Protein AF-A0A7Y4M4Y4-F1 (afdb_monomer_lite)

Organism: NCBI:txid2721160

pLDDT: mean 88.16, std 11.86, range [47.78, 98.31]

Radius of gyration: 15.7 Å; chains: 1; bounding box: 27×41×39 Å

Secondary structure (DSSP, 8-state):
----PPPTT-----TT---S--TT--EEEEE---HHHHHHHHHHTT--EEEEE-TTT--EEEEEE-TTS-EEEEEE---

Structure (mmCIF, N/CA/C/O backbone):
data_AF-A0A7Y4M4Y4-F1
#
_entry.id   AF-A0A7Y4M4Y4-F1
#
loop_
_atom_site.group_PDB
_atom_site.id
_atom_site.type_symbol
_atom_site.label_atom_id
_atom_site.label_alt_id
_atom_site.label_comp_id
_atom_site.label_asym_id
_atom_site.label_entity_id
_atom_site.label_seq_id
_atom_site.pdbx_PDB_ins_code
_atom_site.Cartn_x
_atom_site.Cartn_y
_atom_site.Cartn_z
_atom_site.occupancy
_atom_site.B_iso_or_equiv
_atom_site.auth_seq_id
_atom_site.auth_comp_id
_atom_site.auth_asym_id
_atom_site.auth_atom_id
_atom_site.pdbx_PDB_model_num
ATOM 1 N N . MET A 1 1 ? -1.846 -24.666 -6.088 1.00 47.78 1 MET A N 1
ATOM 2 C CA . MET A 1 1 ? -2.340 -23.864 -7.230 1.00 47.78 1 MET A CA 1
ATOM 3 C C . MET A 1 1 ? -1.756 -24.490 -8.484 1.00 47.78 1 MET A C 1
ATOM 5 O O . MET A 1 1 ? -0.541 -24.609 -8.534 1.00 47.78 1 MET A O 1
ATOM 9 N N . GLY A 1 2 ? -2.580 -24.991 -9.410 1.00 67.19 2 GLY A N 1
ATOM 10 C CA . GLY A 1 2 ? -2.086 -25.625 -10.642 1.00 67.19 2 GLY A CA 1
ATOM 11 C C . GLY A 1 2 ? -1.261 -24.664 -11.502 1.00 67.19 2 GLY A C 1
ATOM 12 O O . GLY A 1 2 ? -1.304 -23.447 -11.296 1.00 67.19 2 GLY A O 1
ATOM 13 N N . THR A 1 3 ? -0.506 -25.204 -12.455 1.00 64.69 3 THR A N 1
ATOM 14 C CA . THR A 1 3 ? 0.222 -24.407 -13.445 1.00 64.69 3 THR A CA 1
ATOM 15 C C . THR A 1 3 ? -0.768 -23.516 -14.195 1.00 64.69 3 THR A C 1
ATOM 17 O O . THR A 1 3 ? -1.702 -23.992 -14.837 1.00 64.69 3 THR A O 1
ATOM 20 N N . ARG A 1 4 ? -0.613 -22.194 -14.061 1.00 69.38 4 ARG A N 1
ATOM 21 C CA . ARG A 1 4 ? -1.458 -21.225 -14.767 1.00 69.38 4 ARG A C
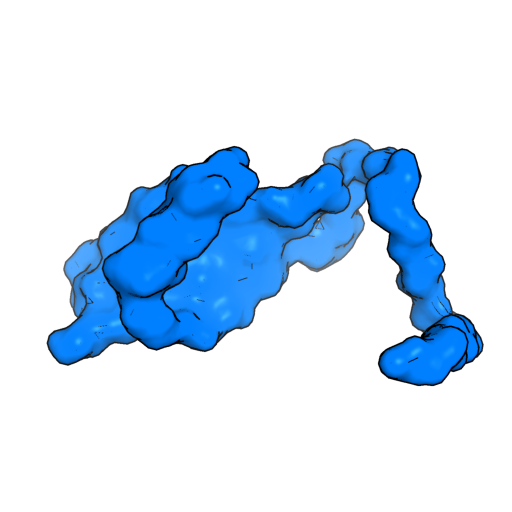A 1
ATOM 22 C C . ARG A 1 4 ? -1.142 -21.312 -16.256 1.00 69.38 4 ARG A C 1
ATOM 24 O O . ARG A 1 4 ? -0.046 -20.945 -16.665 1.00 69.38 4 ARG A O 1
ATOM 31 N N . THR A 1 5 ? -2.086 -21.789 -17.059 1.00 73.81 5 THR A N 1
ATOM 32 C CA . THR A 1 5 ? -1.971 -21.743 -18.518 1.00 73.81 5 THR A CA 1
ATOM 33 C C . THR A 1 5 ? -2.198 -20.301 -18.983 1.00 73.81 5 THR A C 1
ATOM 35 O O . THR A 1 5 ? -3.214 -19.707 -18.602 1.00 73.81 5 THR A O 1
ATOM 38 N N . PRO A 1 6 ? -1.286 -19.703 -19.768 1.00 69.25 6 PRO A N 1
ATOM 39 C CA . PRO A 1 6 ? -1.525 -18.402 -20.381 1.00 69.25 6 PRO A CA 1
ATOM 40 C C . PRO A 1 6 ? -2.791 -18.450 -21.242 1.00 69.25 6 PRO A C 1
ATOM 42 O O . PRO A 1 6 ? -2.997 -19.403 -21.994 1.00 69.25 6 PRO A O 1
ATOM 45 N N . ARG A 1 7 ? -3.652 -17.437 -21.120 1.00 78.50 7 ARG A N 1
ATOM 46 C CA . ARG A 1 7 ? -4.786 -17.245 -22.033 1.00 78.50 7 ARG A CA 1
ATOM 47 C C . ARG A 1 7 ? -4.335 -16.365 -23.188 1.00 78.50 7 ARG A C 1
ATOM 49 O O . ARG A 1 7 ? -3.510 -15.475 -22.990 1.00 78.50 7 ARG A O 1
ATOM 56 N N . GLU A 1 8 ? -4.891 -16.585 -24.371 1.00 79.00 8 GLU A N 1
ATOM 57 C CA . GLU A 1 8 ? -4.656 -15.706 -25.516 1.00 79.00 8 GLU A CA 1
ATOM 58 C C . GLU A 1 8 ? -4.999 -14.250 -25.146 1.00 79.00 8 GLU A C 1
ATOM 60 O O . GLU A 1 8 ? -6.018 -13.983 -24.508 1.00 79.00 8 GLU A O 1
ATOM 65 N N . GLY A 1 9 ? -4.088 -13.318 -25.440 1.00 74.19 9 GLY A N 1
ATOM 66 C CA . GLY A 1 9 ? -4.195 -11.909 -25.037 1.00 74.19 9 GLY A CA 1
ATOM 67 C C . GLY A 1 9 ? -3.804 -11.590 -23.583 1.00 74.19 9 GLY A C 1
ATOM 68 O O . GLY A 1 9 ? -3.669 -10.416 -23.247 1.00 74.19 9 GLY A O 1
ATOM 69 N N . ILE A 1 10 ? -3.563 -12.590 -22.723 1.00 72.75 10 ILE A N 1
ATOM 70 C CA . ILE A 1 10 ? -3.097 -12.391 -21.341 1.00 72.75 10 ILE A CA 1
ATOM 71 C C . ILE A 1 10 ? -1.611 -12.739 -21.240 1.00 72.75 10 ILE A C 1
ATOM 73 O O . ILE A 1 10 ? -1.223 -13.906 -21.185 1.00 72.75 10 ILE A O 1
ATOM 77 N N . MET A 1 11 ? -0.768 -11.711 -21.148 1.00 68.31 11 MET A N 1
ATOM 78 C CA . MET A 1 11 ? 0.650 -11.877 -20.835 1.00 68.31 11 MET A CA 1
ATOM 79 C C . MET A 1 11 ? 0.849 -11.887 -19.315 1.00 68.31 11 MET A C 1
ATOM 81 O O . MET A 1 11 ? 0.663 -10.869 -18.654 1.00 68.31 11 MET A O 1
ATOM 85 N N . VAL A 1 12 ? 1.271 -13.026 -18.763 1.00 70.12 12 VAL A N 1
ATOM 86 C CA . VAL A 1 12 ? 1.779 -13.102 -17.386 1.00 70.12 12 VAL A CA 1
ATOM 87 C C . VAL A 1 12 ? 3.288 -12.905 -17.452 1.00 70.12 12 VAL A C 1
ATOM 89 O O . VAL A 1 12 ? 3.997 -13.732 -18.023 1.00 70.12 12 VAL A O 1
ATOM 92 N N . ARG A 1 13 ? 3.778 -11.786 -16.918 1.00 68.56 13 
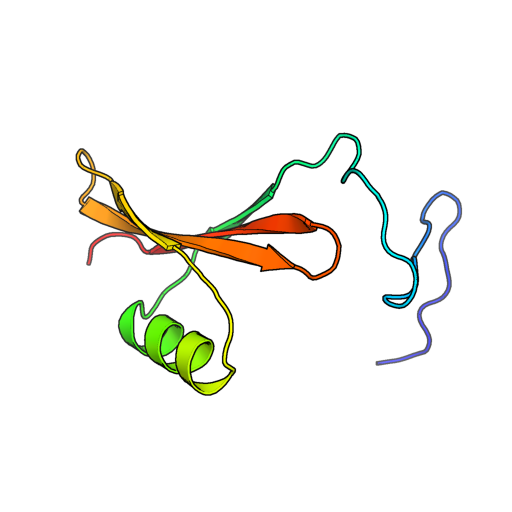ARG A N 1
ATOM 93 C CA . ARG A 1 13 ? 5.214 -11.497 -16.842 1.00 68
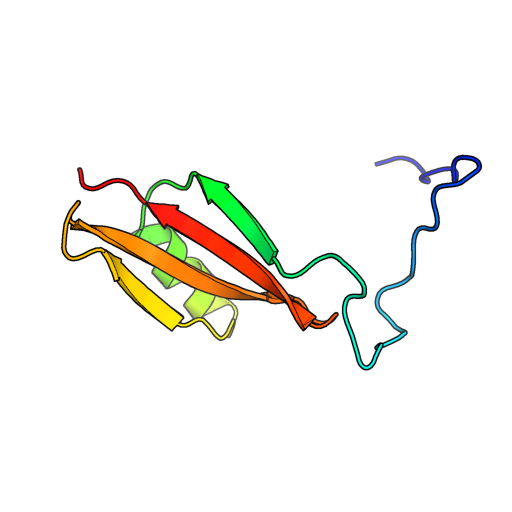.56 13 ARG A CA 1
ATOM 94 C C . ARG A 1 13 ? 5.773 -12.081 -15.545 1.00 68.56 13 ARG A C 1
ATOM 96 O O . ARG A 1 13 ? 5.103 -12.041 -14.516 1.00 68.56 13 ARG A O 1
ATOM 103 N N . GLY A 1 14 ? 6.974 -12.649 -15.617 1.00 66.75 14 GLY A N 1
ATOM 104 C CA . GLY A 1 14 ? 7.729 -13.024 -14.424 1.00 66.75 14 GLY A CA 1
ATOM 105 C C . GLY A 1 14 ? 8.203 -11.781 -13.665 1.00 66.75 14 GLY A C 1
ATOM 106 O O . GLY A 1 14 ? 8.295 -10.695 -14.242 1.00 66.75 14 GLY A O 1
ATOM 107 N N . THR A 1 15 ? 8.485 -11.934 -12.372 1.00 69.38 15 THR A N 1
ATOM 108 C CA . THR A 1 15 ? 8.892 -10.831 -11.481 1.00 69.38 15 THR A CA 1
ATOM 109 C C . THR A 1 15 ? 10.357 -10.418 -11.657 1.00 69.38 15 THR A C 1
ATOM 111 O O . THR A 1 15 ? 10.847 -9.537 -10.957 1.00 69.38 15 THR A O 1
ATOM 114 N N . GLU A 1 16 ? 11.097 -11.081 -12.549 1.00 73.00 16 GLU A N 1
ATOM 115 C CA . GLU A 1 16 ? 12.525 -10.843 -12.775 1.00 73.00 16 GLU A CA 1
ATOM 116 C C . GLU A 1 16 ? 12.779 -9.601 -13.639 1.00 73.00 16 GLU A C 1
ATOM 118 O O . GLU A 1 16 ? 13.845 -8.989 -13.557 1.00 73.00 16 GLU A O 1
ATOM 123 N N . LYS A 1 17 ? 11.813 -9.224 -14.486 1.00 69.88 17 LYS A N 1
ATOM 124 C CA . LYS A 1 17 ? 11.968 -8.142 -15.460 1.00 69.88 17 LYS A CA 1
ATOM 125 C C . LYS A 1 17 ? 11.312 -6.863 -14.949 1.00 69.88 17 LYS A C 1
ATOM 127 O O . LYS A 1 17 ? 10.092 -6.788 -14.863 1.00 69.88 17 LYS A O 1
ATOM 132 N N . LYS A 1 18 ? 12.133 -5.850 -14.670 1.00 69.56 18 LYS A N 1
ATOM 133 C CA . LYS A 1 18 ? 11.679 -4.500 -14.312 1.00 69.56 18 LYS A CA 1
ATOM 134 C C . LYS A 1 18 ? 11.417 -3.669 -15.564 1.00 69.56 18 LYS A C 1
ATOM 136 O O . LYS A 1 18 ? 12.131 -3.807 -16.558 1.00 69.56 18 LYS A O 1
ATOM 141 N N . TYR A 1 19 ? 10.408 -2.813 -15.496 1.00 75.56 19 TYR A N 1
ATOM 142 C CA . TYR A 1 19 ? 10.038 -1.874 -16.552 1.00 75.56 19 TYR A CA 1
ATOM 143 C C . TYR A 1 19 ? 10.165 -0.445 -16.019 1.00 75.56 19 TYR A C 1
ATOM 145 O O . TYR A 1 19 ? 10.085 -0.235 -14.810 1.00 75.56 19 TYR A O 1
ATOM 153 N N . GLU A 1 20 ? 10.416 0.514 -16.910 1.00 78.81 20 GLU A N 1
ATOM 154 C CA . GLU A 1 20 ? 10.542 1.929 -16.529 1.00 78.81 20 GLU A CA 1
ATOM 155 C C . GLU A 1 20 ? 9.187 2.551 -16.170 1.00 78.81 20 GLU A C 1
ATOM 157 O O . GLU A 1 20 ? 9.129 3.463 -15.349 1.00 78.81 20 GLU A O 1
ATOM 162 N N . ASP A 1 21 ? 8.103 2.021 -16.743 1.00 83.25 21 ASP A N 1
ATOM 163 C CA . ASP A 1 21 ? 6.734 2.459 -16.509 1.00 83.25 21 ASP A CA 1
ATOM 164 C C . ASP A 1 21 ? 5.769 1.279 -16.307 1.00 83.25 21 ASP A C 1
ATOM 166 O O . ASP A 1 21 ? 6.060 0.118 -16.616 1.00 83.25 21 ASP A O 1
ATOM 170 N N . THR A 1 22 ? 4.592 1.601 -15.776 1.00 86.38 22 THR A N 1
ATOM 171 C CA . THR A 1 22 ? 3.478 0.675 -15.539 1.00 86.38 22 THR A CA 1
ATOM 172 C C . THR A 1 22 ? 2.437 0.716 -16.670 1.00 86.38 22 THR A C 1
ATOM 174 O O . THR A 1 22 ? 1.335 0.165 -16.557 1.00 86.38 22 THR A O 1
ATOM 177 N N . GLY A 1 23 ? 2.766 1.365 -17.790 1.00 87.19 23 GLY A N 1
ATOM 178 C CA . GLY A 1 23 ? 1.866 1.628 -18.904 1.00 87.19 23 GLY A CA 1
ATOM 179 C C . GLY A 1 23 ? 0.670 2.495 -18.505 1.00 87.19 23 GLY A C 1
ATOM 180 O O . GLY A 1 23 ? 0.812 3.587 -17.967 1.00 87.19 23 GLY A O 1
ATOM 181 N N . ARG A 1 24 ? -0.545 2.016 -18.804 1.00 89.31 24 ARG A N 1
ATOM 182 C CA . ARG A 1 24 ? -1.804 2.732 -18.511 1.00 89.31 24 ARG A CA 1
ATOM 183 C C . ARG A 1 24 ? -2.350 2.483 -17.099 1.00 89.31 24 ARG A C 1
ATOM 185 O O . ARG A 1 24 ? -3.424 2.989 -16.785 1.00 89.31 24 ARG A O 1
ATOM 192 N N . LEU A 1 25 ? -1.677 1.667 -16.286 1.00 90.44 25 LEU A N 1
ATOM 193 C CA . LEU A 1 25 ? -2.131 1.318 -14.942 1.00 90.44 25 LEU A CA 1
ATOM 194 C C . LEU A 1 25 ? -1.293 2.057 -13.899 1.00 90.44 25 LEU A C 1
ATOM 196 O O . LEU A 1 25 ? -0.135 1.718 -13.695 1.00 90.44 25 LEU A O 1
ATOM 200 N N . ASP A 1 26 ? -1.887 3.030 -13.218 1.00 91.94 26 ASP A N 1
ATOM 201 C CA . ASP A 1 26 ? -1.205 3.798 -12.171 1.00 91.94 26 ASP A CA 1
ATOM 202 C C . ASP A 1 26 ? -1.178 3.035 -10.831 1.00 91.94 26 ASP A C 1
ATOM 204 O O . ASP A 1 26 ? -0.113 2.684 -10.315 1.00 91.94 26 ASP A O 1
ATOM 208 N N . HIS A 1 27 ? -2.354 2.689 -10.297 1.00 95.25 27 HIS A N 1
ATOM 209 C CA . HIS A 1 27 ? -2.482 1.963 -9.035 1.00 95.25 27 HIS A CA 1
ATOM 210 C C . HIS A 1 27 ? -3.754 1.111 -8.953 1.00 95.25 27 HIS A C 1
ATOM 212 O O . HIS A 1 27 ? -4.669 1.226 -9.771 1.00 95.25 27 HIS A O 1
ATOM 218 N N . ILE A 1 28 ? -3.812 0.255 -7.930 1.00 96.31 28 ILE A N 1
ATOM 219 C CA . ILE A 1 28 ? -5.006 -0.500 -7.537 1.00 96.31 28 ILE A CA 1
ATOM 220 C C . ILE A 1 28 ? -5.300 -0.219 -6.064 1.00 96.31 28 ILE A C 1
ATOM 222 O O . ILE A 1 28 ? -4.437 -0.414 -5.205 1.00 96.31 28 ILE A O 1
ATOM 226 N N . ALA A 1 29 ? -6.532 0.198 -5.774 1.00 96.75 29 ALA A N 1
ATOM 227 C CA . ALA A 1 29 ? -7.000 0.436 -4.417 1.00 96.75 29 ALA A CA 1
ATOM 228 C C . ALA A 1 29 ? -7.827 -0.744 -3.885 1.00 96.75 29 ALA A C 1
ATOM 230 O O . ALA A 1 29 ? -8.704 -1.269 -4.573 1.00 96.75 29 ALA A O 1
ATOM 231 N N . PHE A 1 30 ? -7.582 -1.128 -2.634 1.00 97.38 30 PHE A N 1
ATOM 232 C CA . PHE A 1 30 ? -8.342 -2.144 -1.910 1.00 97.38 30 PHE A CA 1
ATOM 233 C C . PHE A 1 30 ? -9.046 -1.526 -0.705 1.00 97.38 30 PHE A C 1
ATOM 235 O O . PHE A 1 30 ? -8.464 -0.725 0.026 1.00 97.38 30 PHE A O 1
ATOM 242 N N . ALA A 1 31 ? -10.282 -1.955 -0.453 1.00 96.88 31 ALA A N 1
ATOM 243 C CA . ALA A 1 31 ? -10.902 -1.764 0.852 1.00 96.88 31 ALA A CA 1
ATOM 244 C C . ALA A 1 31 ? -10.222 -2.696 1.864 1.00 96.88 31 ALA A C 1
ATOM 246 O O . ALA A 1 31 ? -10.047 -3.889 1.602 1.00 96.88 31 ALA A O 1
ATOM 247 N N . ALA A 1 32 ? -9.824 -2.148 3.005 1.00 96.81 32 ALA A N 1
ATOM 248 C CA . ALA A 1 32 ? -9.083 -2.847 4.037 1.00 96.81 32 ALA A CA 1
ATOM 249 C C . ALA A 1 32 ? -9.684 -2.580 5.421 1.00 96.81 32 ALA A C 1
ATOM 251 O O . ALA A 1 32 ? -10.403 -1.611 5.657 1.00 96.81 32 ALA A O 1
ATOM 252 N N . THR A 1 33 ? -9.374 -3.476 6.348 1.00 95.94 33 THR A N 1
ATOM 253 C CA . THR A 1 33 ? -9.795 -3.425 7.749 1.00 95.94 33 THR A CA 1
ATOM 254 C C . THR A 1 33 ? -8.581 -3.649 8.640 1.00 95.94 33 THR A C 1
ATOM 256 O O . THR A 1 33 ? -7.576 -4.179 8.168 1.00 95.94 33 THR A O 1
ATOM 259 N N . ASP A 1 34 ? -8.691 -3.306 9.926 1.00 96.25 34 ASP A N 1
ATOM 260 C CA . ASP A 1 34 ? -7.608 -3.468 10.909 1.00 96.25 34 ASP A CA 1
ATOM 261 C C . ASP A 1 34 ? -6.333 -2.694 10.517 1.00 96.25 34 ASP A C 1
ATOM 263 O O . ASP A 1 34 ? -5.305 -3.249 10.114 1.00 96.25 34 ASP A O 1
ATOM 267 N N . VAL A 1 35 ? -6.427 -1.364 10.618 1.00 96.62 35 VAL A N 1
ATOM 268 C CA . VAL A 1 35 ? -5.341 -0.434 10.276 1.00 96.62 35 VAL A CA 1
ATOM 269 C C . VAL A 1 35 ? -4.061 -0.730 11.066 1.00 96.62 35 VAL A C 1
ATOM 271 O O . VAL A 1 35 ? -2.967 -0.749 10.498 1.00 96.62 35 VAL A O 1
ATOM 274 N N . ASP A 1 36 ? -4.186 -1.045 12.356 1.00 96.88 36 ASP A N 1
ATOM 275 C CA . ASP A 1 36 ? -3.050 -1.315 13.235 1.00 96.88 36 ASP A CA 1
ATOM 276 C C . ASP A 1 36 ? -2.391 -2.658 12.922 1.00 96.88 36 ASP A C 1
ATOM 278 O O . ASP A 1 36 ? -1.158 -2.748 12.867 1.00 96.88 36 ASP A O 1
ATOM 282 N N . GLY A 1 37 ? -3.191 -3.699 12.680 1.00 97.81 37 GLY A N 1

▶ The problem:
Looking at the data above, write out exactly the lines that start at the one containing "ATOM 35 O O" and end at the one containing "ATOM 40 C C"; include both and nothing beyond.

▶ Response box:
ATOM 35 O O . THR A 1 5 ? -3.214 -19.707 -18.602 1.00 73.81 5 THR A O 1
ATOM 38 N N . PRO A 1 6 ? -1.286 -19.703 -19.768 1.00 69.25 6 PRO A N 1
ATOM 39 C CA . PRO A 1 6 ? -1.525 -18.402 -20.381 1.00 69.25 6 PRO A CA 1
ATOM 40 C C . PRO A 1 6 ? -2.791 -18.450 -21.242 1.00 69.25 6 PRO A C 1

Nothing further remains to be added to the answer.